■ **ACTIVITY**:
Look through the material below and copy exactly the lines from the line with "ATOM 168 N N" to the line with "ATOM 172 O O", those two lines included.

■ **AVAILABLE RECORDS**:

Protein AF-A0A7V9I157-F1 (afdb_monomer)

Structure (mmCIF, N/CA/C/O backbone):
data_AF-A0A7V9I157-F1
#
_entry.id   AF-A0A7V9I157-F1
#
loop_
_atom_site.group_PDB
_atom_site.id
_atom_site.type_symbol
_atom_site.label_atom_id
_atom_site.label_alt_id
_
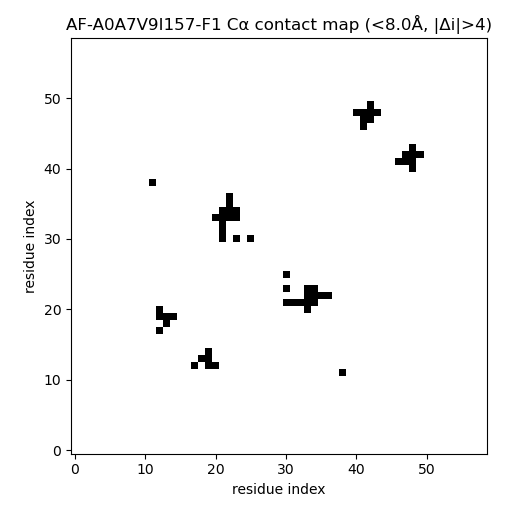atom_site.label_comp_id
_atom_site.label_asym_id
_atom_site.label_entity_id
_atom_site.label_seq_id
_atom_site.pdbx_PDB_ins_code
_atom_site.Cartn_x
_atom_site.Cartn_y
_atom_site.Cartn_z
_atom_site.occupancy
_atom_site.B_iso_or_equiv
_atom_site.auth_seq_id
_atom_site.auth_comp_id
_atom_site.auth_asym_id
_atom_site.auth_atom_id
_atom_site.pdbx_PDB_model_num
ATOM 1 N N . GLN A 1 1 ? -6.647 -4.179 22.849 1.00 84.75 1 GLN A N 1
ATOM 2 C CA . GLN A 1 1 ? -6.339 -3.813 24.245 1.00 84.75 1 GLN A CA 1
ATOM 3 C C . GLN A 1 1 ? -6.327 -2.299 24.358 1.00 84.75 1 GLN A C 1
ATOM 5 O O . GLN A 1 1 ? -5.926 -1.659 23.384 1.00 84.75 1 GLN A O 1
ATOM 10 N N . PRO A 1 2 ? -6.783 -1.718 25.479 1.00 94.94 2 PRO A N 1
ATOM 11 C CA . PRO A 1 2 ? -6.605 -0.293 25.742 1.00 94.94 2 PRO A CA 1
ATOM 12 C C . PRO A 1 2 ? -5.147 0.127 25.503 1.00 94.94 2 PRO A C 1
ATOM 14 O O . PRO A 1 2 ? -4.225 -0.617 25.823 1.00 94.94 2 PRO A O 1
ATOM 17 N N . GLY A 1 3 ? -4.943 1.278 24.863 1.00 97.50 3 GLY A N 1
ATOM 18 C CA . GLY A 1 3 ? -3.611 1.771 24.486 1.00 97.50 3 GLY A CA 1
ATOM 19 C C . GLY A 1 3 ? -3.041 1.215 23.172 1.00 97.50 3 GLY A C 1
ATOM 20 O O . GLY A 1 3 ? -2.097 1.794 22.640 1.00 97.50 3 GLY A O 1
ATOM 21 N N 
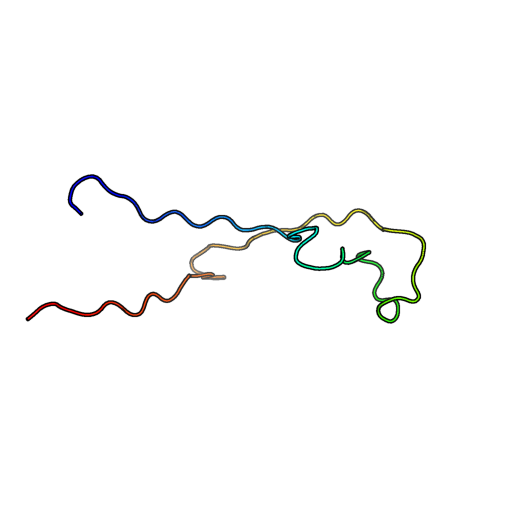. HIS A 1 4 ? -3.614 0.154 22.592 1.00 97.56 4 HIS A N 1
ATOM 22 C CA . HIS A 1 4 ? -3.197 -0.330 21.269 1.00 97.56 4 HIS A CA 1
ATOM 23 C C . HIS A 1 4 ? -3.800 0.517 20.140 1.00 97.56 4 HIS A C 1
ATOM 25 O O . HIS A 1 4 ? -4.845 1.150 20.296 1.00 97.56 4 HIS A O 1
ATOM 31 N N . ARG A 1 5 ? -3.158 0.479 18.969 1.00 97.69 5 ARG A N 1
ATOM 32 C CA . ARG A 1 5 ? -3.636 1.112 17.733 1.00 97.69 5 ARG A CA 1
ATOM 33 C C . ARG A 1 5 ? -3.639 0.105 16.592 1.00 97.69 5 ARG A C 1
ATOM 35 O O . ARG A 1 5 ? -2.799 -0.790 16.554 1.00 97.69 5 ARG A O 1
ATOM 42 N N . ILE A 1 6 ? -4.560 0.292 15.654 1.00 96.56 6 ILE A N 1
ATOM 43 C CA . ILE A 1 6 ? -4.539 -0.404 14.368 1.00 96.56 6 ILE A CA 1
ATOM 44 C C . ILE A 1 6 ? -3.711 0.450 13.411 1.00 96.56 6 ILE A C 1
ATOM 46 O O . ILE A 1 6 ? -3.989 1.637 13.240 1.00 96.56 6 ILE A O 1
ATOM 50 N N . ARG A 1 7 ? -2.683 -0.153 12.818 1.00 97.75 7 ARG A N 1
ATOM 51 C CA . ARG A 1 7 ? -1.842 0.451 11.783 1.00 97.75 7 ARG A CA 1
AT
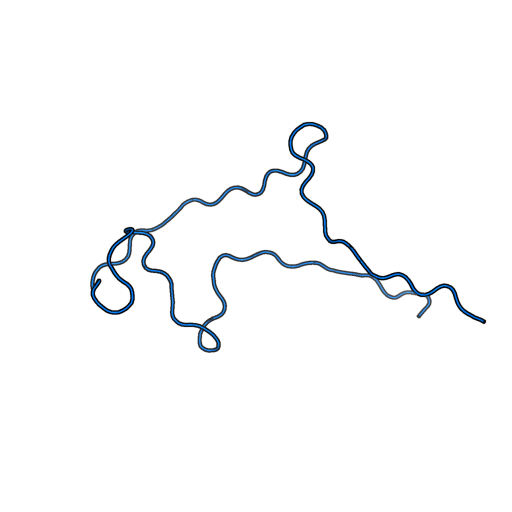OM 52 C C . ARG A 1 7 ? -2.061 -0.304 10.479 1.00 97.75 7 ARG A C 1
ATOM 54 O O . ARG A 1 7 ? -2.231 -1.519 10.496 1.00 97.75 7 ARG A O 1
ATOM 61 N N . VAL A 1 8 ? -2.034 0.425 9.370 1.00 97.50 8 VAL A N 1
ATOM 62 C CA . VAL A 1 8 ? -2.061 -0.138 8.020 1.00 97.50 8 VAL A CA 1
ATOM 63 C C . VAL A 1 8 ? -0.840 0.378 7.279 1.00 97.50 8 VAL A C 1
ATOM 65 O O . VAL A 1 8 ? -0.646 1.588 7.191 1.00 97.50 8 VAL A O 1
ATOM 68 N N . ASP A 1 9 ? -0.040 -0.541 6.749 1.00 97.69 9 ASP A N 1
ATOM 69 C CA . ASP A 1 9 ? 1.067 -0.238 5.849 1.00 97.69 9 ASP A CA 1
ATOM 70 C C . ASP A 1 9 ? 0.671 -0.655 4.429 1.00 97.69 9 ASP A C 1
ATOM 72 O O . ASP A 1 9 ? 0.229 -1.782 4.201 1.00 97.69 9 ASP A O 1
ATOM 76 N N . ILE A 1 10 ? 0.799 0.270 3.476 1.00 97.94 10 ILE A N 1
ATOM 77 C CA . ILE A 1 10 ? 0.490 0.038 2.061 1.00 97.94 10 ILE A CA 1
ATOM 78 C C . ILE A 1 10 ? 1.794 0.135 1.277 1.00 97.94 10 ILE A C 1
ATOM 80 O O . ILE A 1 10 ? 2.497 1.141 1.337 1.00 97.94 10 ILE A O 1
ATOM 84 N N . THR A 1 11 ? 2.105 -0.917 0.529 1.00 97.62 11 THR A N 1
ATOM 85 C CA . THR A 1 11 ? 3.300 -1.026 -0.311 1.00 97.62 11 THR A CA 1
ATOM 86 C C . THR A 1 11 ? 2.940 -1.707 -1.631 1.00 97.62 11 THR A C 1
ATOM 88 O O . THR A 1 11 ? 1.890 -2.333 -1.753
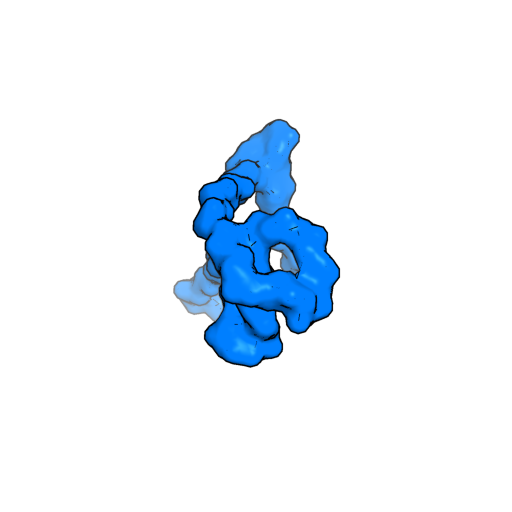 1.00 97.62 11 THR A O 1
ATOM 91 N N . SER A 1 12 ? 3.813 -1.580 -2.628 1.00 97.75 12 SER A N 1
ATOM 92 C CA . SER A 1 12 ? 3.686 -2.249 -3.932 1.00 97.75 12 SER A CA 1
ATOM 93 C C . SER A 1 12 ? 4.533 -3.523 -4.040 1.00 97.75 12 SER A C 1
ATOM 95 O O . SER A 1 12 ? 4.650 -4.098 -5.120 1.00 97.75 12 SER A O 1
ATOM 97 N N . SER A 1 13 ? 5.142 -3.974 -2.938 1.00 96.69 13 SER A N 1
ATOM 98 C CA . SER A 1 13 ? 5.966 -5.184 -2.910 1.00 96.69 13 SER A CA 1
ATOM 99 C C . SER A 1 13 ? 6.082 -5.785 -1.508 1.00 96.69 13 SER A C 1
ATOM 101 O O . SER A 1 13 ? 5.954 -5.089 -0.502 1.00 96.69 13 SER A O 1
ATOM 103 N N . ASN A 1 14 ? 6.349 -7.089 -1.454 1.00 97.56 14 ASN A N 1
ATOM 104 C CA . 
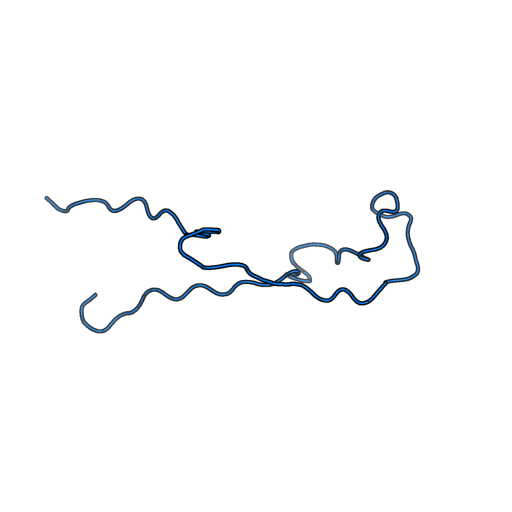ASN A 1 14 ? 6.686 -7.824 -0.236 1.00 97.56 14 ASN A CA 1
ATOM 105 C C . ASN A 1 14 ? 7.631 -8.979 -0.608 1.00 97.56 14 ASN A C 1
ATOM 107 O O . ASN A 1 14 ? 7.236 -10.140 -0.686 1.00 97.56 14 ASN A O 1
ATOM 111 N N . PHE A 1 15 ? 8.871 -8.627 -0.942 1.00 95.50 15 PHE A N 1
ATOM 112 C CA . PHE A 1 15 ? 9.921 -9.582 -1.291 1.00 95.50 15 PHE A CA 1
ATOM 113 C C . PHE A 1 15 ? 10.662 -10.026 -0.016 1.00 95.50 15 PHE A C 1
ATOM 115 O O . PHE A 1 15 ? 10.960 -9.167 0.815 1.00 95.50 15 PHE A O 1
ATOM 122 N N . PRO A 1 16 ? 11.001 -11.318 0.158 1.00 95.81 16 PRO A N 1
ATOM 123 C CA . PRO A 1 16 ? 10.909 -12.407 -0.820 1.00 95.81 16 PRO A CA 1
ATOM 124 C C . PRO A 1 16 ? 9.600 -13.208 -0.794 1.00 95.81 16 PRO A C 1
ATOM 126 O O . PRO A 1 16 ? 9.499 -14.190 -1.518 1.00 95.81 16 PRO A O 1
ATOM 129 N N . GLN A 1 17 ? 8.605 -12.828 0.019 1.00 97.75 17 GLN A N 1
ATOM 130 C CA . GLN A 1 17 ? 7.343 -13.579 0.103 1.00 97.75 17 GLN A CA 1
ATOM 131 C C . GLN A 1 17 ? 6.617 -13.662 -1.252 1.00 97.75 17 GLN A C 1
ATOM 133 O O . GLN A 1 17 ? 6.025 -14.692 -1.567 1.00 97.75 17 GLN A O 1
ATOM 138 N N . PHE A 1 18 ? 6.687 -12.595 -2.050 1.00 94.81 18 PHE A N 1
ATOM 139 C CA . PHE A 1 18 ? 6.223 -12.553 -3.432 1.00 94.81 18 PHE A CA 1
ATOM 140 C C . PHE A 1 18 ? 7.317 -12.002 -4.348 1.00 94.81 18 PHE A C 1
ATOM 142 O O . PHE A 1 18 ? 8.043 -11.069 -3.980 1.00 94.81 18 PHE A O 1
ATOM 149 N N . ASP A 1 19 ? 7.393 -12.540 -5.566 1.00 93.69 19 ASP A N 1
ATOM 150 C CA . ASP A 1 19 ? 8.281 -12.019 -6.601 1.00 93.69 19 ASP A CA 1
ATOM 151 C C . ASP A 1 19 ? 7.953 -10.560 -6.932 1.00 93.69 19 ASP A C 1
ATOM 153 O O . ASP A 1 19 ? 6.800 -10.117 -6.927 1.00 93.69 19 ASP A O 1
ATOM 157 N N . ARG A 1 20 ? 8.998 -9.785 -7.227 1.00 93.75 20 ARG A N 1
ATOM 158 C CA . ARG A 1 20 ? 8.862 -8.363 -7.561 1.00 93.75 20 ARG A CA 1
ATOM 159 C C . ARG A 1 20 ? 8.106 -8.206 -8.883 1.00 93.75 20 ARG A C 1
ATOM 161 O O . ARG A 1 20 ? 8.501 -8.789 -9.890 1.00 93.75 20 ARG A O 1
ATOM 168 N N . ASN A 1 21 ? 7.096 -7.337 -8.917 1.00 95.75 21 ASN A N 1
ATOM 169 C CA . ASN A 1 21 ? 6.521 -6.867 -10.177 1.00 95.75 21 ASN A CA 1
ATOM 170 C C . ASN A 1 21 ? 7.503 -5.893 -10.858 1.00 95.75 21 ASN A C 1
ATOM 172 O O . ASN A 1 21 ? 7.951 -4.925 -10.241 1.00 95.75 21 ASN A O 1
ATOM 176 N N . LEU A 1 22 ? 7.840 -6.142 -12.127 1.00 97.12 22 LEU A N 1
ATOM 177 C CA . LEU A 1 22 ? 8.756 -5.298 -12.907 1.00 97.12 22 LEU A CA 1
ATOM 178 C C . LEU A 1 22 ? 8.110 -3.995 -13.409 1.00 97.12 22 LEU A C 1
ATOM 180 O O . LEU A 1 22 ? 8.814 -3.125 -13.917 1.00 97.12 22 LEU A O 1
ATOM 184 N N . ASN A 1 23 ? 6.793 -3.836 -13.251 1.00 97.25 23 ASN A N 1
ATOM 185 C CA . ASN A 1 23 ? 6.002 -2.665 -13.650 1.00 97.25 23 ASN A CA 1
ATOM 186 C C . ASN A 1 23 ? 6.057 -2.333 -15.154 1.00 97.25 23 ASN A C 1
ATOM 188 O O . ASN A 1 23 ? 5.861 -1.176 -15.546 1.00 97.25 23 ASN A O 1
ATOM 192 N N . THR A 1 24 ? 6.322 -3.327 -16.004 1.00 96.25 24 THR A N 1
ATOM 193 C CA . THR A 1 24 ? 6.373 -3.181 -17.470 1.00 96.25 24 THR A CA 1
ATOM 194 C C . THR A 1 24 ? 5.084 -3.613 -18.162 1.00 96.25 24 THR A C 1
ATOM 196 O O . THR A 1 24 ? 4.749 -3.059 -19.204 1.00 96.25 24 THR A O 1
ATOM 199 N N . GLY A 1 25 ? 4.328 -4.536 -17.559 1.00 95.12 25 GLY A N 1
ATOM 200 C CA . GLY A 1 25 ? 3.179 -5.189 -18.198 1.00 95.12 25 GLY A CA 1
ATOM 201 C C . GLY A 1 25 ? 3.552 -6.429 -19.018 1.00 95.12 25 GLY A C 1
ATOM 202 O O . GLY A 1 25 ? 2.667 -7.046 -19.605 1.00 95.12 25 
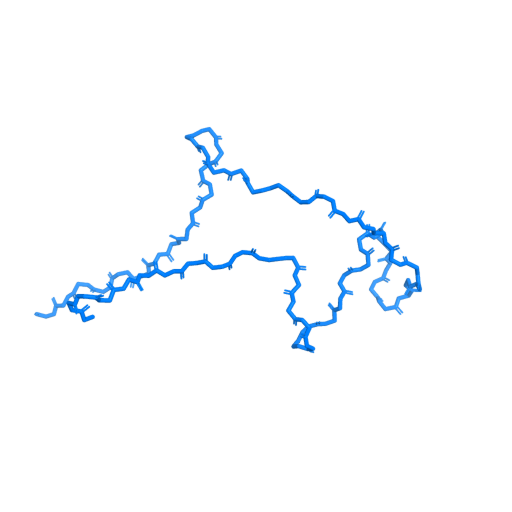GLY A O 1
ATOM 203 N N . ASP A 1 26 ? 4.832 -6.813 -19.037 1.00 95.56 26 ASP A N 1
ATOM 204 C CA . ASP A 1 26 ? 5.281 -8.052 -19.673 1.00 95.56 26 ASP A CA 1
ATOM 205 C C . ASP A 1 26 ? 4.650 -9.286 -19.012 1.00 95.56 26 ASP A C 1
ATOM 207 O O . ASP A 1 26 ? 4.272 -9.242 -17.833 1.00 95.56 26 ASP A O 1
ATOM 211 N N . PRO A 1 27 ? 4.592 -10.427 -19.723 1.00 93.31 27 PRO A N 1
ATOM 212 C CA . PRO A 1 27 ? 4.179 -11.677 -19.109 1.00 93.31 27 PRO A CA 1
ATOM 213 C C . PRO A 1 27 ? 5.030 -11.999 -17.873 1.00 93.31 27 PRO A C 1
ATOM 215 O O . PRO A 1 27 ? 6.259 -11.862 -17.890 1.00 93.31 27 PRO A O 1
ATOM 218 N N . LEU A 1 28 ? 4.367 -12.469 -16.813 1.00 88.12 28 LEU A N 1
ATOM 219 C CA . LEU A 1 28 ? 5.017 -12.848 -15.558 1.00 88.12 28 LEU A CA 1
ATOM 220 C C . LEU A 1 28 ? 6.185 -13.812 -15.815 1.00 88.12 28 LE
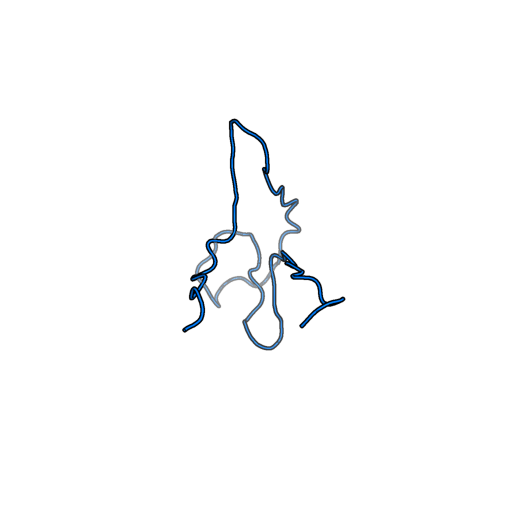U A C 1
ATOM 222 O O . LEU A 1 28 ? 6.068 -14.755 -16.599 1.00 88.12 28 LEU A O 1
ATOM 226 N N . GLY A 1 29 ? 7.324 -13.548 -15.172 1.00 88.56 29 GLY A N 1
ATOM 227 C CA . GLY A 1 29 ? 8.537 -14.363 -15.284 1.00 88.56 29 GLY A CA 1
ATOM 228 C C . GLY A 1 29 ? 9.303 -14.250 -16.609 1.00 88.56 29 GLY A C 1
ATOM 229 O O . GLY A 1 29 ? 10.341 -14.890 -16.741 1.00 88.56 29 GLY A O 1
ATOM 230 N N . LYS A 1 30 ? 8.833 -13.457 -17.586 1.00 93.12 30 LYS A N 1
ATOM 231 C CA . LYS A 1 30 ? 9.530 -13.270 -18.876 1.00 93.12 30 LYS A CA 1
ATOM 232 C C . LYS A 1 30 ? 10.300 -11.956 -18.983 1.00 93.12 30 LYS A C 1
ATOM 234 O O . LYS A 1 30 ? 11.253 -11.876 -19.751 1.00 93.12 30 LYS A O 1
ATOM 239 N N . GLY A 1 31 ? 9.880 -10.930 -18.246 1.00 91.62 31 GLY A N 1
ATOM 240 C CA . GLY A 1 31 ? 10.566 -9.641 -18.228 1.00 91.62 31 GLY A CA 1
ATOM 241 C C . GLY A 1 31 ? 11.910 -9.720 -17.499 1.00 91.62 31 GLY A C 1
ATOM 242 O O . GLY A 1 31 ? 12.059 -10.446 -16.518 1.00 91.62 31 GLY A O 1
ATOM 243 N N . THR A 1 32 ? 12.887 -8.944 -17.964 1.00 94.00 32 THR A N 1
ATOM 244 C CA . THR A 1 32 ? 14.239 -8.882 -17.378 1.00 94.00 32 THR A CA 1
ATOM 245 C C . THR A 1 32 ? 14.625 -7.478 -16.917 1.00 94.00 32 THR A C 1
ATOM 247 O O . THR A 1 32 ? 15.524 -7.325 -16.092 1.00 94.00 32 THR A O 1
ATOM 250 N N . THR A 1 33 ? 13.938 -6.444 -17.407 1.00 96.19 33 THR A N 1
ATOM 251 C CA . THR A 1 33 ? 14.247 -5.042 -17.110 1.00 96.19 33 THR A CA 1
ATOM 252 C C . THR A 1 33 ? 13.109 -4.399 -16.315 1.00 96.19 33 THR A C 1
ATOM 254 O O . THR A 1 33 ? 12.010 -4.257 -16.849 1.00 96.19 33 THR A O 1
ATOM 257 N N . PRO A 1 34 ? 13.326 -4.000 -15.047 1.00 95.81 34 PRO A N 1
ATOM 258 C CA . PRO A 1 34 ? 12.311 -3.300 -14.272 1.00 95.81 34 PRO A CA 1
ATOM 259 C C . PRO A 1 34 ? 12.141 -1.853 -14.738 1.00 95.81 34 PRO A C 1
ATOM 261 O O . PRO A 1 34 ? 13.095 -1.192 -15.151 1.00 95.81 34 PRO A O 1
ATOM 264 N N . ARG A 1 35 ? 10.932 -1.326 -14.555 1.00 97.31 35 ARG A N 1
ATOM 265 C CA . ARG A 1 35 ? 10.628 0.103 -14.638 1.00 97.31 35 ARG A CA 1
ATOM 266 C C . ARG A 1 35 ? 10.243 0.625 -13.255 1.00 97.31 35 ARG A C 1
ATOM 268 O O . ARG A 1 35 ? 9.412 0.031 -12.567 1.00 97.31 35 ARG A O 1
ATOM 275 N N . VAL A 1 36 ? 10.828 1.751 -12.841 1.00 97.56 36 VAL A N 1
ATOM 276 C CA . VAL A 1 36 ? 10.411 2.433 -11.606 1.00 97.56 36 VAL A CA 1
ATOM 277 C C . VAL A 1 36 ? 9.011 2.996 -11.814 1.00 97.56 36 VAL A C 1
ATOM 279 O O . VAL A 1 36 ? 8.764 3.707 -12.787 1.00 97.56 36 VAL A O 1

■ **ANSWER**:
ATOM 168 N N . ASN A 1 21 ? 7.096 -7.337 -8.917 1.00 95.75 21 ASN A N 1
ATOM 169 C CA . ASN A 1 21 ? 6.521 -6.867 -10.177 1.00 95.75 21 ASN A CA 1
ATOM 170 C C . ASN A 1 21 ? 7.503 -5.893 -10.858 1.00 95.75 21 ASN A C 1
ATOM 172 O O . ASN A 1 21 ? 7.951 -4.925 -10.241 1.00 95.75 21 ASN A O 1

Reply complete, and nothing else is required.